- **EXERCISE AIM**:
In the listing below, the lines starting with the line with "ATOM 137 O O" and going on through the line with "ATOM 152 C CA" are to be reproduced exactly, and only those.

******

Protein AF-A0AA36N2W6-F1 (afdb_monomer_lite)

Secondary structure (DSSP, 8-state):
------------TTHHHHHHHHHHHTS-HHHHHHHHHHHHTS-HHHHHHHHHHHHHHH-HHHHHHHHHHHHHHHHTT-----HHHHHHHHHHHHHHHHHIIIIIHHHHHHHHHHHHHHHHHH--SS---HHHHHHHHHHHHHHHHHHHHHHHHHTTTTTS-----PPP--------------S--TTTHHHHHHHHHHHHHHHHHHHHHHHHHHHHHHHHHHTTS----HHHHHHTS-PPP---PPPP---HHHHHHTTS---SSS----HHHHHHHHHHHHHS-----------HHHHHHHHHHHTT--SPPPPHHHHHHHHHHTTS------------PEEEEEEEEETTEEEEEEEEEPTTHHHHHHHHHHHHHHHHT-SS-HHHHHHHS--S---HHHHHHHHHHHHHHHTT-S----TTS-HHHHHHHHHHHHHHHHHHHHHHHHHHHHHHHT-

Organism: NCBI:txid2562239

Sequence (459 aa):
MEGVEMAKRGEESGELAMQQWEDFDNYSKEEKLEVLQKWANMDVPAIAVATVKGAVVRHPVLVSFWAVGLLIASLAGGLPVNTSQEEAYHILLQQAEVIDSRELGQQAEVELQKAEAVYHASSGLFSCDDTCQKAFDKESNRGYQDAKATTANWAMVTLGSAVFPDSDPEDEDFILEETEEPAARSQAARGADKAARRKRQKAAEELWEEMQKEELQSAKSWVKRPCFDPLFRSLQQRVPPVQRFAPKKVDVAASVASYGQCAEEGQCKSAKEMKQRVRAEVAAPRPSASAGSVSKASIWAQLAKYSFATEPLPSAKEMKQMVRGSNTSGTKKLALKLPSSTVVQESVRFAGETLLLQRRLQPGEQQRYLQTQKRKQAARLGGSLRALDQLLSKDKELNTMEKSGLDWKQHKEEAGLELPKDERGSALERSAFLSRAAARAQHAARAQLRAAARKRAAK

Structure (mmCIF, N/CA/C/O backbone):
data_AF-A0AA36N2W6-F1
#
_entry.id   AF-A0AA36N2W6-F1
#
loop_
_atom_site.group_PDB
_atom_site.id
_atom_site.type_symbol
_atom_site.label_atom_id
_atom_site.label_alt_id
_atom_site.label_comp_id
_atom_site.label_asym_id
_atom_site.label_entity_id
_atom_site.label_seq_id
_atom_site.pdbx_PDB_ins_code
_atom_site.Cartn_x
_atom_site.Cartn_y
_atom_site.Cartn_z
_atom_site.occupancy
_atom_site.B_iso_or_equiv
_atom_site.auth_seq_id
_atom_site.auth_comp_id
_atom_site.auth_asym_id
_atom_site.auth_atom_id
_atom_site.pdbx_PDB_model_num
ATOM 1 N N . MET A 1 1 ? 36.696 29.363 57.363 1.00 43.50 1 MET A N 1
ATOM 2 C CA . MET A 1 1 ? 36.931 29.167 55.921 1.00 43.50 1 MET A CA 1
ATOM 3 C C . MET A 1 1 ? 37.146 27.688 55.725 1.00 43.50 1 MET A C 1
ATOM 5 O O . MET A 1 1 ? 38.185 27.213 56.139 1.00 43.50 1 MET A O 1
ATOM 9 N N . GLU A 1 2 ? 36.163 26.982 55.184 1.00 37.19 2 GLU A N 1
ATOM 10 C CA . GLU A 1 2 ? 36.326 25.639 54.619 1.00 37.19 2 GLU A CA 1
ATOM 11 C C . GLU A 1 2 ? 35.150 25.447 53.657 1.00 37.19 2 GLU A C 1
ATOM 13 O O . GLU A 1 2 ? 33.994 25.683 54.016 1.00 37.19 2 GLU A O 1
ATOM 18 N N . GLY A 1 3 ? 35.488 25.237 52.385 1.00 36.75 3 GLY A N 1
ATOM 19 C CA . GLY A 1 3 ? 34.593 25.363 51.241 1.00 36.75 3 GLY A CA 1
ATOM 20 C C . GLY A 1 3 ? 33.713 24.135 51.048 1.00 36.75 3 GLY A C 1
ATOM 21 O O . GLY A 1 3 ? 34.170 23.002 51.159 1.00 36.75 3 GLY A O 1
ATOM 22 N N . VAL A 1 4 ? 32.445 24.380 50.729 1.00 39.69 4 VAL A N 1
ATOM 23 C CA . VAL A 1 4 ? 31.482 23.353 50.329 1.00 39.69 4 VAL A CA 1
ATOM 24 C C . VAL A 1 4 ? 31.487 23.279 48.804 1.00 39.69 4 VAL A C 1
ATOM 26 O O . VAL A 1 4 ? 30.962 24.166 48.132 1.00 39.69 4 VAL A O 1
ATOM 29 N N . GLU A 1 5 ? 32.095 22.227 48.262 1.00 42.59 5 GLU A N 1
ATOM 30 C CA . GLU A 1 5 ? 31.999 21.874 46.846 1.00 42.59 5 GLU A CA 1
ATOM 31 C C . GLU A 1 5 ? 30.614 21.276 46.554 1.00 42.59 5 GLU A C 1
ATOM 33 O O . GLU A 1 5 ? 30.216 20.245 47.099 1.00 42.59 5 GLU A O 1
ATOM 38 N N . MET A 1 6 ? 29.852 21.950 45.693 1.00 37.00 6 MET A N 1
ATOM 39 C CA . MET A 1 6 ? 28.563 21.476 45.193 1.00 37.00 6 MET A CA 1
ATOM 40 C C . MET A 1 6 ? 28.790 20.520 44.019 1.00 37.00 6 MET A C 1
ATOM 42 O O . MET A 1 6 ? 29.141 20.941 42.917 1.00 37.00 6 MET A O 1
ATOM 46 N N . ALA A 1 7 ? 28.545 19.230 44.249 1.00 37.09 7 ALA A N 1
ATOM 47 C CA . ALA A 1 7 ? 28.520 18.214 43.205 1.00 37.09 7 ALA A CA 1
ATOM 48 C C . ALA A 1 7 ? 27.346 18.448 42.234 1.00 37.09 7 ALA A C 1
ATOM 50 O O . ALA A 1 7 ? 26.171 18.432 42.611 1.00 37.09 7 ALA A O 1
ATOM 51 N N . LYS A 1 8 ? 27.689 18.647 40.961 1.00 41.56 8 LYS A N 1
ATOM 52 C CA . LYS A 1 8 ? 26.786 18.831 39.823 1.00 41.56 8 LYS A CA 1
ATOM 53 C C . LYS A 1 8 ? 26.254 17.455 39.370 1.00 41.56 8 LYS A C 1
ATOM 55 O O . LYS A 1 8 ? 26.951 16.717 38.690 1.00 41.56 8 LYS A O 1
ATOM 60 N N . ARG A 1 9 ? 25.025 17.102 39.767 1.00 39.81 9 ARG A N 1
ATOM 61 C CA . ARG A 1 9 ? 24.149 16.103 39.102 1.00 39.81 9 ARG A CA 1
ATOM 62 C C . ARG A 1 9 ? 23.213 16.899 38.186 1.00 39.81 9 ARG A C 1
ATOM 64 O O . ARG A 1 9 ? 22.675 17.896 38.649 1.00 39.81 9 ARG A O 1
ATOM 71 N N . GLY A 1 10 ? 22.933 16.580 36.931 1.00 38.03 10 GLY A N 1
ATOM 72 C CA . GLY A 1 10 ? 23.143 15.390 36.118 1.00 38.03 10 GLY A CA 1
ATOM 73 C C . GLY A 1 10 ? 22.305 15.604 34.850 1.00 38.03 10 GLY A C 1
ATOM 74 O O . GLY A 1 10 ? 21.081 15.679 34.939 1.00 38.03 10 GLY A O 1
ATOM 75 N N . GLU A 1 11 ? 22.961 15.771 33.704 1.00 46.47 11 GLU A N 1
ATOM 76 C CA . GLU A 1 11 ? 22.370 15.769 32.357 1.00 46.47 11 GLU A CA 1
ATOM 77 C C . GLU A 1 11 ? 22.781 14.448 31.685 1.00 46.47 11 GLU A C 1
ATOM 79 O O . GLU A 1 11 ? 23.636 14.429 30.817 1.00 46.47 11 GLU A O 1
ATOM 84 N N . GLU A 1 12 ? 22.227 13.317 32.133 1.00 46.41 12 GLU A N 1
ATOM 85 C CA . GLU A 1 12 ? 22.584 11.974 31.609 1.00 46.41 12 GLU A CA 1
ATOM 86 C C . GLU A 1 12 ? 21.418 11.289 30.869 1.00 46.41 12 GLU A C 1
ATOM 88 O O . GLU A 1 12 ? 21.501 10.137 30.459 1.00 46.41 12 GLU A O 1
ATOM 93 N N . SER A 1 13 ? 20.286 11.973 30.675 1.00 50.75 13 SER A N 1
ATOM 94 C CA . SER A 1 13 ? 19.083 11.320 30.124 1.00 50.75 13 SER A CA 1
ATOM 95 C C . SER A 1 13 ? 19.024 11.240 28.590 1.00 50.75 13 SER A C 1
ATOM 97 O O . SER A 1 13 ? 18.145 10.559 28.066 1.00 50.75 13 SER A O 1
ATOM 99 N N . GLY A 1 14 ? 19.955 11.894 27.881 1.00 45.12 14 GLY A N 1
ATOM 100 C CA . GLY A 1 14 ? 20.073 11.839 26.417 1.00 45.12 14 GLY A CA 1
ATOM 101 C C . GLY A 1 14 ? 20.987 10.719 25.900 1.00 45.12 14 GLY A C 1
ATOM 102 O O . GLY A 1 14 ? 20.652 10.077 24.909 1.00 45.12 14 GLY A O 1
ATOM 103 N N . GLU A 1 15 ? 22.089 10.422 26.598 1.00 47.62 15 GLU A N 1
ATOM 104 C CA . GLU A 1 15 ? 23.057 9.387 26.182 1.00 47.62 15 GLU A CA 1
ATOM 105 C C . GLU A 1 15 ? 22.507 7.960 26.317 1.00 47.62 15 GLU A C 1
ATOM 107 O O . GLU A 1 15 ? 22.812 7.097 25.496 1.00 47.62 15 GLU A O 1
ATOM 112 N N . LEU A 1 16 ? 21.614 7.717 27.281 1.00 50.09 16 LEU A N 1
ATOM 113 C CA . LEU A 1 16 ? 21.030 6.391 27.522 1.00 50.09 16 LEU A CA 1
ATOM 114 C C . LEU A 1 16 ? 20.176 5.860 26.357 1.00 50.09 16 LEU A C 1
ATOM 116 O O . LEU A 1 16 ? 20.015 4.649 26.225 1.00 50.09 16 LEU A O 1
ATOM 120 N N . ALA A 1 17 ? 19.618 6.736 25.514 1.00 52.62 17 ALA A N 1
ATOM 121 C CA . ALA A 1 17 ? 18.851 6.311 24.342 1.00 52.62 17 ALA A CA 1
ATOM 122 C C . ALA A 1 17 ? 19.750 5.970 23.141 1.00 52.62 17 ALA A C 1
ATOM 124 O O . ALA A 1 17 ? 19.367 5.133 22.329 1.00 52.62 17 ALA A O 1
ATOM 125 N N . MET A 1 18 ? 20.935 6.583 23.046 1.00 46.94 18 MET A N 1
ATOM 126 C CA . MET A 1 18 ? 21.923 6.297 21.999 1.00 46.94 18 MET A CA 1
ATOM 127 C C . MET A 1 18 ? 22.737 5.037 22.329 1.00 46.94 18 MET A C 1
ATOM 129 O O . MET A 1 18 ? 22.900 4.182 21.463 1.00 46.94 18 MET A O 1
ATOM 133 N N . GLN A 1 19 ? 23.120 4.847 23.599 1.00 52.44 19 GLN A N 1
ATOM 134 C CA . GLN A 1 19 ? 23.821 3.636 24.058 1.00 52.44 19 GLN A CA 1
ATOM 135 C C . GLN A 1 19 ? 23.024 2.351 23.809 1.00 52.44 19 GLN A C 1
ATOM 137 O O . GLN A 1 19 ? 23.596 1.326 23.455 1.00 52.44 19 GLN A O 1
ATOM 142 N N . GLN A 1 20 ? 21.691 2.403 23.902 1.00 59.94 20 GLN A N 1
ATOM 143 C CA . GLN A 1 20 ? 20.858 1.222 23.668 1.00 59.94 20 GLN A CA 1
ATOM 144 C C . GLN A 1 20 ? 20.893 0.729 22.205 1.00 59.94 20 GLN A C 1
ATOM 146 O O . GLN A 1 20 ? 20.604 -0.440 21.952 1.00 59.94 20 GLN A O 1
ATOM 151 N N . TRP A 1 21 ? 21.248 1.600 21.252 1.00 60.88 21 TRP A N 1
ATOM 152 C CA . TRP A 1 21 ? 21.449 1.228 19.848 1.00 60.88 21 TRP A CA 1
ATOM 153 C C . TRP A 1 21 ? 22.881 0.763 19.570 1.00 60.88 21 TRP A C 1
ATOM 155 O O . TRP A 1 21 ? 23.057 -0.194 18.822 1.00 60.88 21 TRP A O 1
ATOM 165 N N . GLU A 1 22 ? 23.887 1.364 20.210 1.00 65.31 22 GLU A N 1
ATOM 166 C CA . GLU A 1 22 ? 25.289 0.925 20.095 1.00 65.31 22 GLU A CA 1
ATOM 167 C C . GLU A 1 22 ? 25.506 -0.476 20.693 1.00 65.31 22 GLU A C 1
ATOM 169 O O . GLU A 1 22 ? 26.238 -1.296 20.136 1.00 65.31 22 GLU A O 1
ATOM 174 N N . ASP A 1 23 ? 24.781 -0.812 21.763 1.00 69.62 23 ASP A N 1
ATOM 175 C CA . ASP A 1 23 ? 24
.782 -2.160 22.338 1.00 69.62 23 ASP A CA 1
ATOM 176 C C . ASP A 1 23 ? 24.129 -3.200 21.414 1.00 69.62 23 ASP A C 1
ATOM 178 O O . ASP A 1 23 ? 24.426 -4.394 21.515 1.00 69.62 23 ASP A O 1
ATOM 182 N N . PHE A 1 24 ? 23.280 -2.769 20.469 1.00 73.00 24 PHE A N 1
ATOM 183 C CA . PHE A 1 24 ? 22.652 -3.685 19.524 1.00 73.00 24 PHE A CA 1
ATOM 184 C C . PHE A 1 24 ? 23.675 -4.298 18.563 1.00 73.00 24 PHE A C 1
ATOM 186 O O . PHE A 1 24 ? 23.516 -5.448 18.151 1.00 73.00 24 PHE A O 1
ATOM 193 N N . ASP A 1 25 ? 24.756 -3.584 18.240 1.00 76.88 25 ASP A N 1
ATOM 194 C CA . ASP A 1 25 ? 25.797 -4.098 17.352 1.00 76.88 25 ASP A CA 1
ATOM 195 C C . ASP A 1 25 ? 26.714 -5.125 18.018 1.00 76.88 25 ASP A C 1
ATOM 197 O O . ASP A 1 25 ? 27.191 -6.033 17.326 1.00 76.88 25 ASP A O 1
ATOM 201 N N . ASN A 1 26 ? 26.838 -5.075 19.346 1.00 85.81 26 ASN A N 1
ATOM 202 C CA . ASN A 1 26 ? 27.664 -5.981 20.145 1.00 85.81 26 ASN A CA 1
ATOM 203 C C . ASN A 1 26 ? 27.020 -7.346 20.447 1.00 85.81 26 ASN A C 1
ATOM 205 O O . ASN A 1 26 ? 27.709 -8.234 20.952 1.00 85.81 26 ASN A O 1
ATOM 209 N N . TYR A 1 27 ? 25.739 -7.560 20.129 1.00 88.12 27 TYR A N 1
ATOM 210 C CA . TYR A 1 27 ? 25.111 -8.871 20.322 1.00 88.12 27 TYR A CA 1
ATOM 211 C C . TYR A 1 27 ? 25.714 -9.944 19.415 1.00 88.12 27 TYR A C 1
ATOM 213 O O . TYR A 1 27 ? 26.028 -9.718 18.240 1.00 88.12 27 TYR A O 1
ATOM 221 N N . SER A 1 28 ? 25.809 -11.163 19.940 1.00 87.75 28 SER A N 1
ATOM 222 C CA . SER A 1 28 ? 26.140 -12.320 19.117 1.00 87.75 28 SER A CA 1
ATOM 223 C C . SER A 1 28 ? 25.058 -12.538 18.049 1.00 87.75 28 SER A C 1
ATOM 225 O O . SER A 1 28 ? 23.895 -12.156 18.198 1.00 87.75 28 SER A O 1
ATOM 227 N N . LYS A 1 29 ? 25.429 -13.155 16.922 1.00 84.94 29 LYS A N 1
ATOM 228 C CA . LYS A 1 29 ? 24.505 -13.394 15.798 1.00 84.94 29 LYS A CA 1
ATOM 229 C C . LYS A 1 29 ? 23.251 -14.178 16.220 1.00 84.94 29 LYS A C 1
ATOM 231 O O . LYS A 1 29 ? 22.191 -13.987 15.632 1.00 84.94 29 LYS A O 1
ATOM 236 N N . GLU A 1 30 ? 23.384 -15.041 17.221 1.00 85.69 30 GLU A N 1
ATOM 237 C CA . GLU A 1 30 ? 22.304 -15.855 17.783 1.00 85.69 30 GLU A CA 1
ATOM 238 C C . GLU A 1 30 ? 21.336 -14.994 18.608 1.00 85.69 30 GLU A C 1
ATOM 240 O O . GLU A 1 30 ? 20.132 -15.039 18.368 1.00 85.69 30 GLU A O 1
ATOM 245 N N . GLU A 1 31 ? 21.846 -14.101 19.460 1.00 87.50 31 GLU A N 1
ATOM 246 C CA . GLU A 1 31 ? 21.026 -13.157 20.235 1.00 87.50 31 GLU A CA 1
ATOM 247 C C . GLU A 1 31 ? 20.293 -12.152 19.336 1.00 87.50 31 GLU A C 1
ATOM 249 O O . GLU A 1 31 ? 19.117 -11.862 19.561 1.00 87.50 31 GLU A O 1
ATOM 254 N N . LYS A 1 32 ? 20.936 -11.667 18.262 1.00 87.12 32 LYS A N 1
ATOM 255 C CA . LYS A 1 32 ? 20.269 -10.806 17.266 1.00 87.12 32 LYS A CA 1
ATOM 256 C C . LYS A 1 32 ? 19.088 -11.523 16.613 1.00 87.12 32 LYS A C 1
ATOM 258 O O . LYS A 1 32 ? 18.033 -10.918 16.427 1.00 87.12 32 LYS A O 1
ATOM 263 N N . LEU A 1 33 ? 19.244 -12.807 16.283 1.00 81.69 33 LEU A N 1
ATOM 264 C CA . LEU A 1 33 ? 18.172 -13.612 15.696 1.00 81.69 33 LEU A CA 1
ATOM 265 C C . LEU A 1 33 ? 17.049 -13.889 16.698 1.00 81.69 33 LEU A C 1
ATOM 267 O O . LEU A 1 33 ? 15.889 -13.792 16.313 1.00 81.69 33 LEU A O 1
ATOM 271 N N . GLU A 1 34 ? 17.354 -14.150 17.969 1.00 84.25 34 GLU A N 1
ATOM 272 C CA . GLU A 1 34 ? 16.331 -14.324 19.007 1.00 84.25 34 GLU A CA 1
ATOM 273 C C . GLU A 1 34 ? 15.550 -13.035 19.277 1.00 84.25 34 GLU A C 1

******

- **OUTPUT**:
ATOM 137 O O . GLN A 1 19 ? 23.596 1.326 23.455 1.00 52.44 19 GLN A O 1
ATOM 142 N N . GLN A 1 20 ? 21.691 2.403 23.902 1.00 59.94 20 GLN A N 1
ATOM 143 C CA . GLN A 1 20 ? 20.858 1.222 23.668 1.00 59.94 20 GLN A CA 1
ATOM 144 C C . GLN A 1 20 ? 20.893 0.729 22.205 1.00 59.94 20 GLN A C 1
ATOM 146 O O . GLN A 1 20 ? 20.604 -0.440 21.952 1.00 59.94 20 GLN A O 1
ATOM 151 N N . TRP A 1 21 ? 21.248 1.600 21.252 1.00 60.88 21 TRP A N 1
ATOM 152 C CA . TRP A 1 21 ? 21.449 1.228 19.848 1.00 60.88 21 TRP A CA 1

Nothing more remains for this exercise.